Folic acid – a type of B vitamin – is already highly recommended for women of a childbearing age due to studies claiming the vitamin can reduce the risk of a child developing neural tube defects, such as spina bifida. The American Pregnancy Association say prior to and during pregnancy, women should take around 400 mg of folic acid a day.

The researchers from this latest study – including Khaled Ismail of the University of Birmingham in the UK – set out to determine how folic acid supplementation before conception and during pregnancy affected offspring’s risk of SGA.

Risk of SGA lowest among women who start taking folic acid before conception

By analysing data from a UK regional database, the team identified 108,525 pregnancies whereby data on mothers’ folic acid supplementation was accessible.

Almost 85% of women had taken folic acid during pregnancy. Information on when women began taking folic acid was available for 39,416 women.
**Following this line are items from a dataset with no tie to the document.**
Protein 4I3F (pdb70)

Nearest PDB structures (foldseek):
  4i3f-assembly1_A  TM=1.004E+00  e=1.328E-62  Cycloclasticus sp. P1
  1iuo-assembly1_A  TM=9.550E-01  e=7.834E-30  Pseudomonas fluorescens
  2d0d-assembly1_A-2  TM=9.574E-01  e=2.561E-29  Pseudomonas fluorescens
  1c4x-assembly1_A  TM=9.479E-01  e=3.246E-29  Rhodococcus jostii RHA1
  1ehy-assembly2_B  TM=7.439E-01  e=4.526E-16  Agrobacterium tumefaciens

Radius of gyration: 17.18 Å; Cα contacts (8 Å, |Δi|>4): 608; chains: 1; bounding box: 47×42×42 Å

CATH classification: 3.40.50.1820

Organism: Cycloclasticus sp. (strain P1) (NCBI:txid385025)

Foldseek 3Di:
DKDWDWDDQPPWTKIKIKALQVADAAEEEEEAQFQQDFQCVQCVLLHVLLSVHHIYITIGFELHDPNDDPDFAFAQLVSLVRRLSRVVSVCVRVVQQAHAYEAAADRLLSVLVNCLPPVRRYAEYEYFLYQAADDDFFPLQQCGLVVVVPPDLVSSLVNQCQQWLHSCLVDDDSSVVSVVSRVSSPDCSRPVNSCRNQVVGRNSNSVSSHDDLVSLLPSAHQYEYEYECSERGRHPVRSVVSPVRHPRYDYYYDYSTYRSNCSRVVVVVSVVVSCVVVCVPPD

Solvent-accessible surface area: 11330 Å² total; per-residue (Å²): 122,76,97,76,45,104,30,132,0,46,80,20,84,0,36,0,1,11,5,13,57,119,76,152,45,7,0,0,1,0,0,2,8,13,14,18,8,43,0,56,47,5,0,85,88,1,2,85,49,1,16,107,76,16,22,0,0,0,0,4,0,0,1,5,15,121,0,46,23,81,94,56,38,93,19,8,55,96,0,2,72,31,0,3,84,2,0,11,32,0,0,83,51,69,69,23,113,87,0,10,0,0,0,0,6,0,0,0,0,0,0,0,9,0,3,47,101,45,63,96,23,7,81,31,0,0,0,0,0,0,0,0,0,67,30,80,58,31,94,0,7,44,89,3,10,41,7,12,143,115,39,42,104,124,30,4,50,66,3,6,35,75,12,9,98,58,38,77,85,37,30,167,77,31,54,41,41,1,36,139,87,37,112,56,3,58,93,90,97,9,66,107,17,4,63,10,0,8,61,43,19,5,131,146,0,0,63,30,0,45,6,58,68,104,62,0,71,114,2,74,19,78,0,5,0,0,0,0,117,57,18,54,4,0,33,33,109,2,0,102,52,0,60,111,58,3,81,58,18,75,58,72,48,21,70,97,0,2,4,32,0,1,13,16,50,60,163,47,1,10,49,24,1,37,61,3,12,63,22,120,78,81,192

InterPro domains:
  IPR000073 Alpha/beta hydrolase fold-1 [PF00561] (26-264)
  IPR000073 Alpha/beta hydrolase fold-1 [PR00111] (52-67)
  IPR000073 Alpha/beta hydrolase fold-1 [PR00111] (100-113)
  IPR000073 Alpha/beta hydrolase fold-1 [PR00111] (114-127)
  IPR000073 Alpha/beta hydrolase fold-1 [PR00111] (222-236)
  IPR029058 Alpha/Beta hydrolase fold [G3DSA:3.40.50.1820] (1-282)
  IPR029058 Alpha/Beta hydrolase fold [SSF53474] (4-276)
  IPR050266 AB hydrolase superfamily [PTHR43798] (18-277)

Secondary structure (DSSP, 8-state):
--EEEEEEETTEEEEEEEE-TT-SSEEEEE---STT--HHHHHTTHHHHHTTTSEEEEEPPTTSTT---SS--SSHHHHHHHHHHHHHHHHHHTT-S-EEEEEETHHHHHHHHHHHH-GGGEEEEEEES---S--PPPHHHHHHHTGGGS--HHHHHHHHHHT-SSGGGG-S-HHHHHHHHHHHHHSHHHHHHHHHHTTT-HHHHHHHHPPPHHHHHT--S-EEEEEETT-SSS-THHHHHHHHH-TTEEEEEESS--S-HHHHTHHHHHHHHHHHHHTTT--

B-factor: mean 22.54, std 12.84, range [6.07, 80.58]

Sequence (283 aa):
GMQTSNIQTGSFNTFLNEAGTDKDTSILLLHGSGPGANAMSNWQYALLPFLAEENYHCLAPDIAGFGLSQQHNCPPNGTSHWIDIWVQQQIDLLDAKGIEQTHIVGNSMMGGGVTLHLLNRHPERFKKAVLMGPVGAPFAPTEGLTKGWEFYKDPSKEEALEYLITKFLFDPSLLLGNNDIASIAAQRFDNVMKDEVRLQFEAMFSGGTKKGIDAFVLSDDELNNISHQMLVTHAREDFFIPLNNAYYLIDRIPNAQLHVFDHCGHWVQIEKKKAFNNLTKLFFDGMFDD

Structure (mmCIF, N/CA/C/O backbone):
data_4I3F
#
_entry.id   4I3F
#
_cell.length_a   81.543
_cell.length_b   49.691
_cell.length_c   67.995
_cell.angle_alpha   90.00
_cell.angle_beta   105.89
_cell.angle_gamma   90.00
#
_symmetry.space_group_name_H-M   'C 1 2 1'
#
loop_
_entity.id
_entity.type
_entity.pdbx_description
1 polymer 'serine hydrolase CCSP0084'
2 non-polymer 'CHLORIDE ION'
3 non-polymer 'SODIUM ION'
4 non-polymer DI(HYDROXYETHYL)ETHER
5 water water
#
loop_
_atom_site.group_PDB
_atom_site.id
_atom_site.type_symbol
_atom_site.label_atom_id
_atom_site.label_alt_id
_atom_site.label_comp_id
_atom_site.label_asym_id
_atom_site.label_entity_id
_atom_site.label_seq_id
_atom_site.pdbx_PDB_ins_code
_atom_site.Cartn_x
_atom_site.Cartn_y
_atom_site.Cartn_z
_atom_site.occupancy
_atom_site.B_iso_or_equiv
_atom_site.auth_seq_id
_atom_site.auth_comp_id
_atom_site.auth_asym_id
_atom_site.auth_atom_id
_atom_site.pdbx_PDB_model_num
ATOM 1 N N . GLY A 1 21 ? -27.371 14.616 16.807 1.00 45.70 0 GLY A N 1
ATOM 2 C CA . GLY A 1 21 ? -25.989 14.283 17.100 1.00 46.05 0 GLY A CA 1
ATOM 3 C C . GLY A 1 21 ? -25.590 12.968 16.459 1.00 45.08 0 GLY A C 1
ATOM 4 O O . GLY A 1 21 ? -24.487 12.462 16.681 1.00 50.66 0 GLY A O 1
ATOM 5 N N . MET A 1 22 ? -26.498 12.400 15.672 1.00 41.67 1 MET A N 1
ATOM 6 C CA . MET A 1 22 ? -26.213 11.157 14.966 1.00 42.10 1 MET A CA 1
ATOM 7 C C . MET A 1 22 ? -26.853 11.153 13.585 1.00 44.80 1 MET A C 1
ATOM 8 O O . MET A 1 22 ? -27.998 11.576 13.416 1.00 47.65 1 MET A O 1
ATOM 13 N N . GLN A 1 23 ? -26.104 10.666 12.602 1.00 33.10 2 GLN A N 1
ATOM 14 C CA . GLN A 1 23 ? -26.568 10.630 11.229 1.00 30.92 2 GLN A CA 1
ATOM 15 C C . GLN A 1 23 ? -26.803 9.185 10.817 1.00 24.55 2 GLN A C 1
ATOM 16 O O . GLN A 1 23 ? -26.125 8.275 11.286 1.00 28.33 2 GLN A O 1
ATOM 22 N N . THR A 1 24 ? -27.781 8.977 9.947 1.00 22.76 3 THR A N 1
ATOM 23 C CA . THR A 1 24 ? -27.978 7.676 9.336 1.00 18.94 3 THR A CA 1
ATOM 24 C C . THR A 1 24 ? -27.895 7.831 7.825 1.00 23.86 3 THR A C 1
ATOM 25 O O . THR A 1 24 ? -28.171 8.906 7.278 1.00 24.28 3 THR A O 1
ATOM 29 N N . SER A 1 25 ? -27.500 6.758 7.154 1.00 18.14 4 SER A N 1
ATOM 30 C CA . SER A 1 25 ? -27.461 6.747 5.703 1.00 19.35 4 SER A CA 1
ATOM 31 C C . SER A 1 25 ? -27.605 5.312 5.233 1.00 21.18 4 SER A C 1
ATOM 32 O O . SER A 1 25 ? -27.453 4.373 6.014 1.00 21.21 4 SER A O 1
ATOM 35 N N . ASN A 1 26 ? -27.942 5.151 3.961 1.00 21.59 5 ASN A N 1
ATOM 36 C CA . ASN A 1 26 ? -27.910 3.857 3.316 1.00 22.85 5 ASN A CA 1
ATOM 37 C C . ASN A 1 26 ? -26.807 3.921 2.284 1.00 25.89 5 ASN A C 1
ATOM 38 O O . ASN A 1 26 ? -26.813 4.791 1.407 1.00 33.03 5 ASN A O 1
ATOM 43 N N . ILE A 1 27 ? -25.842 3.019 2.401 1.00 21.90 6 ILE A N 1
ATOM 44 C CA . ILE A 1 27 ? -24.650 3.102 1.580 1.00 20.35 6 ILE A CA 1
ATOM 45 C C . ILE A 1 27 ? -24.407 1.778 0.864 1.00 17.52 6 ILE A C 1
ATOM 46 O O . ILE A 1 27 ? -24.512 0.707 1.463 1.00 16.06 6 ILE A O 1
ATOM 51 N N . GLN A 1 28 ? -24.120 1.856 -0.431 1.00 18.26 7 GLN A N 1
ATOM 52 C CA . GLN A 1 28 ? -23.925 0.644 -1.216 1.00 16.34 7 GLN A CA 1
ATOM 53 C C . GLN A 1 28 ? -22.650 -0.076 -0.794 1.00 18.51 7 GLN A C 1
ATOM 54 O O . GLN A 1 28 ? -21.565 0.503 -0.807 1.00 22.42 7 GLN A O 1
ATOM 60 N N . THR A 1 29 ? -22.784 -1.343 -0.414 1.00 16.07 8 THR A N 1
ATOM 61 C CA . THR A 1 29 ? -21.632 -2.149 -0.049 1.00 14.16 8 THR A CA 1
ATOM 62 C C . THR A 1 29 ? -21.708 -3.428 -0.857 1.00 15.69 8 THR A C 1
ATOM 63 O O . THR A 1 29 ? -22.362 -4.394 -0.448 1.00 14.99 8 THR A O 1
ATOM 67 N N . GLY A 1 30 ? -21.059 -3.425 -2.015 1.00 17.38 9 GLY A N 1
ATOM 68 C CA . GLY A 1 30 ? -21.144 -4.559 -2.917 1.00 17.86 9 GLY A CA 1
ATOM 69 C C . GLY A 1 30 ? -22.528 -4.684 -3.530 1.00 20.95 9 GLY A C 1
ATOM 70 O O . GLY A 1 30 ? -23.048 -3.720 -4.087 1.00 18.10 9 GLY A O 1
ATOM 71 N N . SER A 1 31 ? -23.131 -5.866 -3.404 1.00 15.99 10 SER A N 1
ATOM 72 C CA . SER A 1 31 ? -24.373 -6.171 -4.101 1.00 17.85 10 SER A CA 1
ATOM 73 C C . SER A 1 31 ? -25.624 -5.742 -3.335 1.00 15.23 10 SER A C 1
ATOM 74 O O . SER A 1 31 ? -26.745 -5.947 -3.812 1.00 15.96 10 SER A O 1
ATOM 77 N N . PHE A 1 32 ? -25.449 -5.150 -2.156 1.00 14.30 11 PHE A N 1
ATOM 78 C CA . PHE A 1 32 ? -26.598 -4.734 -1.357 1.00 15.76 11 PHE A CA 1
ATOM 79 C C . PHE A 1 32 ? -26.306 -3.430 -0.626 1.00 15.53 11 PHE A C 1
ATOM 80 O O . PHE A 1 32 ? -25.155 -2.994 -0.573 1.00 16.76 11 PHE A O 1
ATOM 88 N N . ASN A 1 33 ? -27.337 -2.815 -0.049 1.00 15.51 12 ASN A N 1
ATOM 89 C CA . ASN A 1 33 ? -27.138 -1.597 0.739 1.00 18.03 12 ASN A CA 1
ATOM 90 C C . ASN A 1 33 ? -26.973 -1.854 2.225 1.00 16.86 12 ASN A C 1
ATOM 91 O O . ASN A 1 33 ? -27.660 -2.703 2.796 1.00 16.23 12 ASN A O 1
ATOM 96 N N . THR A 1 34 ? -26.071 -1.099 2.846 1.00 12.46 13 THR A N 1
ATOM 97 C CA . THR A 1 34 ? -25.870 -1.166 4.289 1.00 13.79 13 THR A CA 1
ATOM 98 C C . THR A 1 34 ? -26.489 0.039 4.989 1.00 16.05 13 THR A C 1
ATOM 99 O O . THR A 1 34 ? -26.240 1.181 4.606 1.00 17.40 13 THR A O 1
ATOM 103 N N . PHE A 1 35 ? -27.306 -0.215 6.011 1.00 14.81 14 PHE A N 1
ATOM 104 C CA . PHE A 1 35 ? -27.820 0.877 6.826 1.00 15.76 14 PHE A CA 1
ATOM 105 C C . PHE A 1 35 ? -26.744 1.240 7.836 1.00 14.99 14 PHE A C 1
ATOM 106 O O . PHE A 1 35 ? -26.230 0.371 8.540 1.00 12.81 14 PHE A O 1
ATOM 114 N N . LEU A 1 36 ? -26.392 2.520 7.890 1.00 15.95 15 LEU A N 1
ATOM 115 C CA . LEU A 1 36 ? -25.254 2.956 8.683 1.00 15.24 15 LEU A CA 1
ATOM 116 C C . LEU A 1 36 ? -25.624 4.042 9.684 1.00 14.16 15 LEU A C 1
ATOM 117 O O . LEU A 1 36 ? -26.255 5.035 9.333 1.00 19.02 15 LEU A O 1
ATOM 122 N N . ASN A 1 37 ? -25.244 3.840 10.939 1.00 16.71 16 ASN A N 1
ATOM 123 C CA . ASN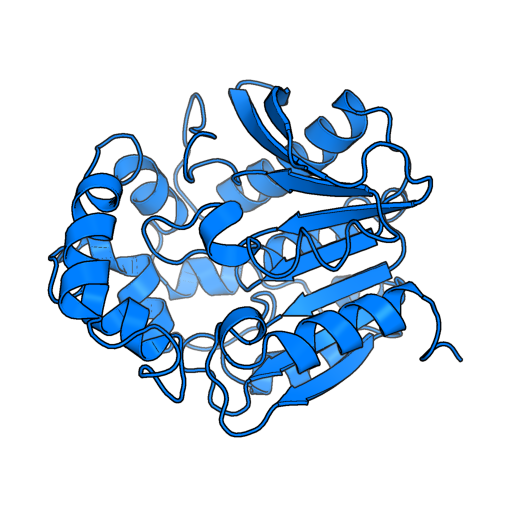 A 1 37 ? -25.285 4.919 11.923 1.00 19.65 16 ASN A CA 1
ATOM 124 C C . ASN A 1 37 ? -23.888 5.523 12.099 1.00 16.36 16 ASN A C 1
ATOM 125 O O . ASN A 1 37 ? -22.905 4.789 12.172 1.00 15.42 16 ASN A O 1
ATOM 130 N N . GLU A 1 38 ? -23.808 6.850 12.164 1.00 14.73 17 GLU A N 1
ATOM 131 C CA . GLU A 1 38 ? -22.534 7.537 12.369 1.00 17.65 17 GLU A CA 1
ATOM 132 C C . GLU A 1 38 ? -22.637 8.627 13.427 1.00 18.61 17 GLU A C 1
ATOM 133 O O . GLU A 1 38 ? -23.663 9.288 13.558 1.00 20.17 17 GLU A O 1
ATOM 139 N N . ALA A 1 39 ? -21.554 8.845 14.159 1.00 18.40 18 ALA A N 1
ATOM 140 C CA . ALA A 1 39 ? -21.473 10.008 15.039 1.00 18.84 18 ALA A CA 1
ATOM 141 C C . ALA A 1 39 ? -20.020 10.455 15.102 1.00 19.23 18 ALA A C 1
ATOM 142 O O . ALA A 1 39 ? -19.125 9.680 14.754 1.00 19.23 18 ALA A O 1
ATOM 144 N N . GLY A 1 40 ? -19.791 11.689 15.545 1.00 21.14 19 GLY A N 1
ATOM 145 C CA . GLY A 1 40 ? -18.444 12.221 15.647 1.00 20.65 19 GLY A CA 1
ATOM 146 C C . GLY A 1 40 ? -17.761 12.273 14.293 1.00 21.09 19 GLY A C 1
ATOM 147 O O . GLY A 1 40 ? -16.564 12.016 14.182 1.00 19.97 19 GLY A O 1
ATOM 148 N N . THR A 1 41 ? -18.517 12.631 13.259 1.00 23.46 20 THR A N 1
ATOM 149 C CA . THR A 1 41 ? -18.009 12.548 11.894 1.00 20.62 20 THR A CA 1
ATOM 150 C C . THR A 1 41 ? -16.878 13.536 11.602 1.00 24.44 20 THR A C 1
ATOM 151 O O . THR A 1 41 ? -16.178 13.403 10.597 1.00 28.98 20 THR A O 1
ATOM 155 N N . ASP A 1 42 ? -16.693 14.509 12.488 1.00 21.54 21 ASP A N 1
ATOM 156 C CA . ASP A 1 42 ? -15.620 15.483 12.336 1.00 28.40 21 ASP A CA 1
ATOM 157 C C . ASP A 1 42 ? -14.296 15.013 12.949 1.00 31.41 21 ASP A C 1
ATOM 158 O O . ASP A 1 42 ? -13.262 15.664 12.773 1.00 30.49 21 ASP A O 1
ATOM 163 N N . LYS A 1 43 ? -14.329 13.883 13.656 1.00 23.56 22 LYS A N 1
ATOM 164 C CA . LYS A 1 43 ? -13.135 13.375 14.344 1.00 24.46 22 LYS A CA 1
ATOM 165 C C . LYS A 1 43 ? -12.174 12.646 13.397 1.00 25.37 22 LYS A C 1
ATOM 166 O O . LYS A 1 43 ? -12.590 12.084 12.383 1.00 28.44 22 LYS A O 1
ATOM 172 N N . ASP A 1 44 ? -10.890 12.640 13.749 1.00 28.43 23 ASP A N 1
ATOM 173 C CA . ASP A 1 44 ? -9.852 12.123 12.859 1.00 26.24 23 ASP A CA 1
ATOM 174 C C . ASP A 1 44 ? -9.670 10.605 12.920 1.00 26.92 23 ASP A C 1
ATOM 175 O O . ASP A 1 44 ? -9.300 9.977 11.929 1.00 26.19 23 ASP A O 1
ATOM 180 N N . THR A 1 45 ? -9.927 10.011 14.080 1.00 18.58 24 THR A N 1
ATOM 181 C CA . THR A 1 45 ? -9.727 8.573 14.243 1.00 14.19 24 THR A CA 1
ATOM 182 C C . THR A 1 45 ? -11.086 7.895 14.364 1.00 16.90 24 THR A C 1
ATOM 183 O O . THR A 1 45 ? -11.973 8.397 15.062 1.00 16.46 24 THR A O 1
ATOM 187 N N . SER A 1 46 ? -11.259 6.768 13.680 1.00 14.94 25 SER A N 1
ATOM 188 C CA . SER A 1 46 ? -12.564 6.110 13.654 1.00 12.87 25 SER A CA 1
ATOM 189 C C . SER A 1 46 ? -12.631 4.823 14.471 1.00 14.93 25 SER A C 1
ATOM 190 O O . SER A 1 46 ? -11.609 4.193 14.755 1.00 12.73 25 SER A O 1
ATOM 193 N N . ILE A 1 47 ? -13.856 4.459 14.860 1.00 12.55 26 ILE A N 1
ATOM 194 C CA . ILE A 1 47 ? -14.146 3.172 15.483 1.00 9.46 26 ILE A CA 1
ATOM 195 C C . ILE A 1 47 ? -15.326 2.563 14.735 1.00 10.60 26 ILE A C 1
ATOM 196 O O . ILE A 1 47 ? -16.357 3.221 14.557 1.00 11.82 26 ILE A O 1
ATOM 201 N N . LEU A 1 48 ? -15.157 1.324 14.276 1.00 9.00 27 LEU A N 1
ATOM 202 C CA . LEU A 1 48 ? -16.228 0.567 13.629 1.00 9.63 27 LEU A CA 1
ATOM 203 C C . LEU A 1 48 ? -16.794 -0.373 14.684 1.00 11.64 27 LEU A C 1
ATOM 204 O O . LEU A 1 48 ? -16.052 -1.164 15.265 1.00 12.55 27 LEU A O 1
ATOM 209 N N . LEU A 1 49 ? -18.097 -0.279 14.947 1.00 9.63 28 LEU A N 1
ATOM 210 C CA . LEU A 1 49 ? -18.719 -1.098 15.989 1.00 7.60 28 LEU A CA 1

Of these, 10,036 (25.5%) began taking folic acid prior to conception.

Overall, 19.3% of babies were born SGA; 13.4% of these babies had a birth weight in the lowest 10%, while 7% of babies had a birth weight in the lowest 5%.

Results of the study revealed that the highest rates of SGA occurred among babies whose mothers had not taken folic acid before conception or during pregnancy, with 16.3% of these babies born with a weight in the lowest 10% and 8.9% born with a weight in the lowest 5%.

Of the mothers who began taking folic acid during pregnancy, 13.4% had babies with a birth weight in the lowest 10%, while 7.1% had babies with a birth weight in the lowest 5%.

Among women who began taking folic acid prior to conception, however, the percentage of babies with a birth weight in the lowest 10% stood at 9.9%, while the percentage with a birth weight in the lowest 5% was 4.8%. This indicates that taking folic acid before conception can significantly reduce the risk of SGA.